How to complete this task: Your answer must be the full set of records, copied exactly, with no pictures in it.

===== Dataset extract

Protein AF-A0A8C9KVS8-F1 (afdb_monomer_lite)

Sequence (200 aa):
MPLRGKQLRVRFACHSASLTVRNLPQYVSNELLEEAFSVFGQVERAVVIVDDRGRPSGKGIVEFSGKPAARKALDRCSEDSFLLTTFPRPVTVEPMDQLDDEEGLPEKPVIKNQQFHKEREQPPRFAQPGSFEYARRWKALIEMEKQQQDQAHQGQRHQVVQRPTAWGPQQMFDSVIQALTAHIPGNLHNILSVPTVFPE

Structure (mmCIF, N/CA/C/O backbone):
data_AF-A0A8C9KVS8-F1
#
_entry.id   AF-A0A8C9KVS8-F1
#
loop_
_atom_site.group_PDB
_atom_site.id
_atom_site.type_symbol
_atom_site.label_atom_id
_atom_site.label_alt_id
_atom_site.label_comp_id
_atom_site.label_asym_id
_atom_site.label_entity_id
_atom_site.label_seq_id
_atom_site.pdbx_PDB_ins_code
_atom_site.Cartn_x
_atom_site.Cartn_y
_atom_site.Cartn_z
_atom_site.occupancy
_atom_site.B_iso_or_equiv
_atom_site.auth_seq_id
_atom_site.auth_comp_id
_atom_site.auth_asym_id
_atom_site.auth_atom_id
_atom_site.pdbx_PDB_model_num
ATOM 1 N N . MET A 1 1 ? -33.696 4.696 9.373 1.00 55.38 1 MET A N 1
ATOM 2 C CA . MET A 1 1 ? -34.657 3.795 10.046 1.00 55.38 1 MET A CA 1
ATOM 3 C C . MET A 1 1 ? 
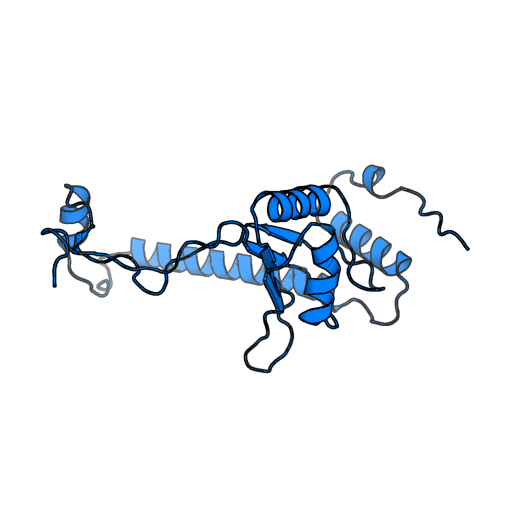-33.965 2.466 10.330 1.00 55.38 1 MET A C 1
ATOM 5 O O . MET A 1 1 ? -33.221 2.028 9.458 1.00 55.38 1 MET A O 1
ATOM 9 N N . PRO A 1 2 ? -34.135 1.855 11.516 1.00 82.50 2 PRO A N 1
ATOM 10 C CA . PRO A 1 2 ? -33.551 0.547 11.812 1.00 82.50 2 PRO A CA 1
ATOM 11 C C . PRO A 1 2 ? -34.193 -0.527 10.927 1.00 82.50 2 PRO A C 1
ATOM 13 O O . PRO A 1 2 ? -35.417 -0.599 10.818 1.00 82.50 2 PRO A O 1
ATOM 16 N N . LEU A 1 3 ? -33.378 -1.377 10.303 1.00 88.38 3 LEU A N 1
ATOM 17 C CA . LEU A 1 3 ? -33.877 -2.495 9.508 1.00 88.38 3 LEU A CA 1
ATOM 18 C C . LEU A 1 3 ? -34.079 -3.689 10.445 1.00 88.38 3 LEU A C 1
ATOM 20 O O . LEU A 1 3 ? -33.119 -4.189 11.029 1.00 88.38 3 LEU A O 1
ATOM 24 N N . ARG A 1 4 ? -35.330 -4.138 10.617 1.00 91.25 4 ARG A N 1
ATOM 25 C CA . ARG A 1 4 ? -35.686 -5.244 11.535 1.00 91.25 4 ARG A CA 1
ATOM 26 C C . ARG A 1 4 ? -35.160 -5.029 12.967 1.00 91.25 4 ARG A C 1
ATOM 28 O O . ARG A 1 4 ? -34.649 -5.951 13.595 1.00 91.25 4 ARG A O 1
ATOM 35 N N . GLY A 1 5 ? -35.221 -3.789 13.456 1.00 91.00 5 GLY A N 1
ATOM 36 C CA . GLY A 1 5 ? -34.752 -3.426 14.799 1.00 91.00 5 GLY A CA 1
ATOM 37 C C . GLY A 1 5 ? -33.229 -3.355 14.967 1.00 91.00 5 GLY A C 1
ATOM 38 O O . GLY A 1 5 ? -32.765 -3.009 16.049 1.00 91.00 5 GLY A O 1
ATOM 39 N N . LYS A 1 6 ? -32.436 -3.627 13.919 1.00 90.38 6 LYS A N 1
ATOM 40 C CA . LYS A 1 6 ? -30.979 -3.445 13.934 1.00 90.38 6 LYS A CA 1
ATOM 41 C C . LYS A 1 6 ? -30.597 -2.147 13.229 1.00 90.38 6 LYS A C 1
ATOM 43 O O . LYS A 1 6 ? -31.054 -1.865 12.118 1.00 90.38 6 LYS A O 1
ATOM 48 N N . GLN A 1 7 ? -29.730 -1.365 13.866 1.00 88.81 7 GLN A N 1
ATOM 49 C CA . GLN A 1 7 ? -29.085 -0.233 13.212 1.00 88.81 7 GLN A CA 1
ATOM 50 C C . GLN A 1 7 ? -28.049 -0.784 12.226 1.00 88.81 7 GLN A C 1
ATOM 52 O O . GLN A 1 7 ? -27.106 -1.463 12.630 1.00 88.81 7 GLN A O 1
ATOM 57 N N . LEU A 1 8 ? -28.239 -0.524 10.935 1.00 89.50 8 LEU A N 1
ATOM 58 C CA . LEU A 1 8 ? -27.255 -0.897 9.924 1.00 89.50 8 LEU A CA 1
ATOM 59 C C . LEU A 1 8 ? -26.075 0.072 9.966 1.00 89.50 8 LEU A C 1
ATOM 61 O O . LEU A 1 8 ? -26.262 1.283 10.090 1.00 89.50 8 LEU A O 1
ATOM 65 N N . ARG A 1 9 ? -24.868 -0.476 9.822 1.00 83.88 9 ARG A N 1
ATOM 66 C CA . AR
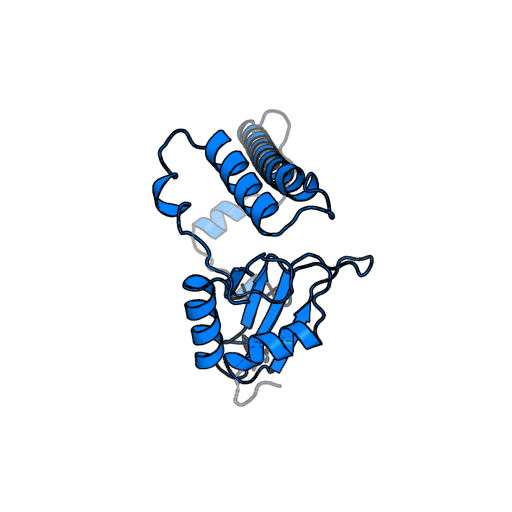G A 1 9 ? -23.634 0.283 9.620 1.00 83.88 9 ARG A CA 1
ATOM 67 C C . ARG A 1 9 ? -23.096 -0.087 8.247 1.00 83.88 9 ARG A C 1
ATOM 69 O O . ARG A 1 9 ? -22.661 -1.215 8.040 1.00 83.88 9 ARG A O 1
ATOM 76 N N . VAL A 1 10 ? -23.211 0.848 7.313 1.00 88.44 10 VAL A N 1
ATOM 77 C CA . VAL A 1 10 ? -22.735 0.691 5.936 1.00 88.44 10 VAL A CA 1
ATOM 78 C C . VAL A 1 10 ? -21.344 1.301 5.856 1.00 88.44 10 VAL A C 1
ATOM 80 O O . VAL A 1 10 ? -21.129 2.403 6.355 1.00 88.44 10 VAL A O 1
ATOM 83 N N . ARG A 1 11 ? -20.403 0.556 5.280 1.00 86.31 11 ARG A N 1
ATOM 84 C CA . ARG A 1 11 ? -19.000 0.941 5.118 1.00 86.31 11 ARG A CA 1
ATOM 85 C C . ARG A 1 11 ? -18.493 0.439 3.778 1.00 86.31 11 ARG A C 1
ATOM 87 O O . ARG A 1 11 ? -19.032 -0.540 3.257 1.00 86.31 11 ARG A O 1
ATOM 94 N N . PHE A 1 12 ? -17.440 1.065 3.267 1.00 85.38 12 PHE A N 1
ATOM 95 C CA . PHE A 1 12 ? -16.656 0.453 2.205 1.00 85.38 12 PHE A CA 1
ATOM 96 C C . PHE A 1 12 ? -16.041 -0.854 2.707 1.00 85.38 12 PHE A C 1
ATOM 98 O O . PHE A 1 12 ? -15.637 -0.968 3.868 1.00 85.38 12 PHE A O 1
ATOM 105 N N . ALA A 1 13 ? -16.023 -1.863 1.841 1.00 83.88 13 ALA A N 1
ATOM 106 C CA . ALA A 1 13 ? -15.334 -3.103 2.142 1.00 83.88 13 ALA A CA 1
ATOM 107 C C . ALA A 1 13 ? -13.818 -2.861 2.110 1.00 83.88 13 ALA A C 1
ATOM 109 O O . ALA A 1 13 ? -13.311 -2.183 1.222 1.00 83.88 13 ALA A O 1
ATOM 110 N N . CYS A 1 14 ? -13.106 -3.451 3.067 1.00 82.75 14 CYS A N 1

==========

Your solution:
Protein AF-A0A8C9KVS8-F1 (afdb_monomer_lite)

Sequence (200 aa):
MPLRGKQLRVRFACHSASLTVRNLPQYVSNELLEEAFSVFGQVERAVVIVDDRGRPSGKGIVEFSGKPAARKALDRCSEDSFLLTTFPRPVTVEPMDQLDDEEGLPEKPVIKNQQFHKEREQPPRFAQPGSFEYARRWKALIEMEKQQQDQAHQGQRHQVVQRPTAWGPQQMFDSVIQALTAHIPGNLHNILSVPTVFPE

Structure (mmCIF, N/CA/C/O backbone):
data_AF-A0A8C9KVS8-F1
#
_entry.id   AF-A0A8C9KVS8-F1
#
loop_
_atom_site.group_PDB
_atom_site.id
_atom_site.type_symbol
_atom_site.label_atom_id
_atom_site.label_alt_id
_atom_site.label_comp_id
_atom_site.label_asym_id
_atom_site.label_entity_id
_atom_site.label_seq_id
_atom_site.pdbx_PDB_ins_code
_atom_site.Cartn_x
_atom_site.Cartn_y
_atom_site.Cartn_z
_atom_site.occupancy
_atom_site.B_iso_or_equiv
_atom_site.auth_seq_id
_atom_site.auth_comp_id
_atom_site.auth_asym_id
_atom_site.auth_atom_id
_atom_site.pdbx_PDB_model_num
ATOM 1 N N . MET A 1 1 ? -33.696 4.696 9.373 1.00 55.38 1 MET A N 1
ATOM 2 C CA . MET A 1 1 ? -34.657 3.795 10.046 1.00 55.38 1 MET A CA 1
ATOM 3 C C . MET A 1 1 ? 
-33.965 2.466 10.330 1.00 55.38 1 MET A C 1
ATOM 5 O O . MET A 1 1 ? -33.221 2.028 9.458 1.00 55.38 1 MET A O 1
ATOM 9 N N . PRO A 1 2 ? -34.135 1.855 11.516 1.00 82.50 2 PRO A N 1
ATOM 10 C CA . PRO A 1 2 ? -33.551 0.547 11.812 1.00 82.50 2 PRO A CA 1
ATOM 11 C C . PRO A 1 2 ? -34.193 -0.527 10.927 1.00 82.50 2 PRO A C 1
ATOM 13 O O . PRO A 1 2 ? -35.417 -0.599 10.818 1.00 82.50 2 PRO A O 1
ATOM 16 N N . LEU A 1 3 ? -33.378 -1.377 10.303 1.00 88.38 3 LEU A N 1
ATOM 17 C CA . LEU A 1 3 ? -33.877 -2.495 9.508 1.00 88.38 3 LEU A CA 1
ATOM 18 C C . LEU A 1 3 ? -34.079 -3.689 10.445 1.00 88.38 3 LEU A C 1
ATOM 20 O O . LEU A 1 3 ? -33.119 -4.189 11.029 1.00 88.38 3 LEU A O 1
ATOM 24 N N . ARG A 1 4 ? -35.330 -4.138 10.617 1.00 91.25 4 ARG A N 1
ATOM 25 C CA . ARG A 1 4 ? -35.686 -5.244 11.535 1.00 91.25 4 ARG A CA 1
ATOM 26 C C . ARG A 1 4 ? -35.160 -5.029 12.967 1.00 91.25 4 ARG A C 1
ATOM 28 O O . ARG A 1 4 ? -34.649 -5.951 13.595 1.00 91.25 4 ARG A O 1
ATOM 35 N N . GLY A 1 5 ? -35.221 -3.789 13.456 1.00 91.00 5 GLY A N 1
ATOM 36 C CA . GLY A 1 5 ? -34.752 -3.426 14.799 1.00 91.00 5 GLY A CA 1
ATOM 37 C C . GLY A 1 5 ? -33.229 -3.355 14.967 1.00 91.00 5 GLY A C 1
ATOM 38 O O . GLY A 1 5 ? -32.765 -3.009 16.049 1.00 91.00 5 GLY A O 1
ATOM 39 N N . LYS A 1 6 ? -32.436 -3.627 13.919 1.00 90.38 6 LYS A N 1
ATOM 40 C CA . LYS A 1 6 ? -30.979 -3.445 13.934 1.00 90.38 6 LYS A CA 1
ATOM 41 C C . LYS A 1 6 ? -30.597 -2.147 13.229 1.00 90.38 6 LYS A C 1
ATOM 43 O O . LYS A 1 6 ? -31.054 -1.865 12.118 1.00 90.38 6 LYS A O 1
ATOM 48 N N . GLN A 1 7 ? -29.730 -1.365 13.866 1.00 88.81 7 GLN A N 1
ATOM 49 C CA . GLN A 1 7 ? -29.085 -0.233 13.212 1.00 88.81 7 GLN A CA 1
ATOM 50 C C . GLN A 1 7 ? -28.049 -0.784 12.226 1.00 88.81 7 GLN A C 1
ATOM 52 O O . GLN A 1 7 ? -27.106 -1.463 12.630 1.00 88.81 7 GLN A O 1
ATOM 57 N N . LEU A 1 8 ? -28.239 -0.524 10.935 1.00 89.50 8 LEU A N 1
ATOM 58 C CA . LEU A 1 8 ? -27.255 -0.897 9.924 1.00 89.50 8 LEU A CA 1
ATOM 59 C C . LEU A 1 8 ? -26.075 0.072 9.966 1.00 89.50 8 LEU A C 1
ATOM 61 O O . LEU A 1 8 ? -26.262 1.283 10.090 1.00 89.50 8 LEU A O 1
ATOM 65 N N . ARG A 1 9 ? -24.868 -0.476 9.822 1.00 83.88 9 ARG A N 1
ATOM 66 C CA . AR
G A 1 9 ? -23.634 0.283 9.620 1.00 83.88 9 ARG A CA 1
ATOM 67 C C . ARG A 1 9 ? -23.096 -0.087 8.247 1.00 83.88 9 ARG A C 1
ATOM 69 O O . ARG A 1 9 ? -22.661 -1.215 8.040 1.00 83.88 9 ARG A O 1
ATOM 76 N N . VAL A 1 10 ? -23.211 0.848 7.313 1.00 88.44 10 VAL A N 1
ATOM 77 C CA . VAL A 1 10 ? -22.735 0.691 5.936 1.00 88.44 10 VAL A CA 1
ATOM 78 C C . VAL A 1 10 ? -21.344 1.301 5.856 1.00 88.44 10 VAL A C 1
ATOM 80 O O . VAL A 1 10 ? -21.129 2.403 6.355 1.00 88.44 10 VAL A O 1
ATOM 83 N N . ARG A 1 11 ? -20.403 0.556 5.280 1.00 86.31 11 ARG A N 1
ATOM 84 C CA . ARG A 1 11 ? -19.000 0.941 5.118 1.00 86.31 11 ARG A CA 1
ATOM 85 C C . ARG A 1 11 ? -18.493 0.439 3.778 1.00 86.31 11 ARG A C 1
ATOM 87 O O . ARG A 1 11 ? -19.032 -0.540 3.257 1.00 86.31 11 ARG A O 1
ATOM 94 N N . PHE A 1 12 ? -17.440 1.065 3.267 1.00 85.38 12 PHE A N 1
ATOM 95 C CA . PHE A 1 12 ? -16.656 0.453 2.205 1.00 85.38 12 PHE A CA 1
ATOM 96 C C . PHE A 1 12 ? -16.041 -0.854 2.707 1.00 85.38 12 PHE A C 1
ATOM 98 O O . PHE A 1 12 ? -15.637 -0.968 3.868 1.00 85.38 12 PHE A O 1
ATOM 105 N N . ALA A 1 13 ? -16.023 -1.863 1.841 1.00 83.88 13 ALA A N 1
ATOM 106 C CA . ALA A 1 13 ? -15.334 -3.103 2.142 1.00 83.88 13 ALA A CA 1
ATOM 107 C C . ALA A 1 13 ? -13.818 -2.861 2.110 1.00 83.88 13 ALA A C 1
ATOM 109 O O . ALA A 1 13 ? -13.311 -2.183 1.222 1.00 83.88 13 ALA A O 1
ATOM 110 N N . CYS A 1 14 ? -13.106 -3.451 3.067 1.00 82.75 14 CYS A N 1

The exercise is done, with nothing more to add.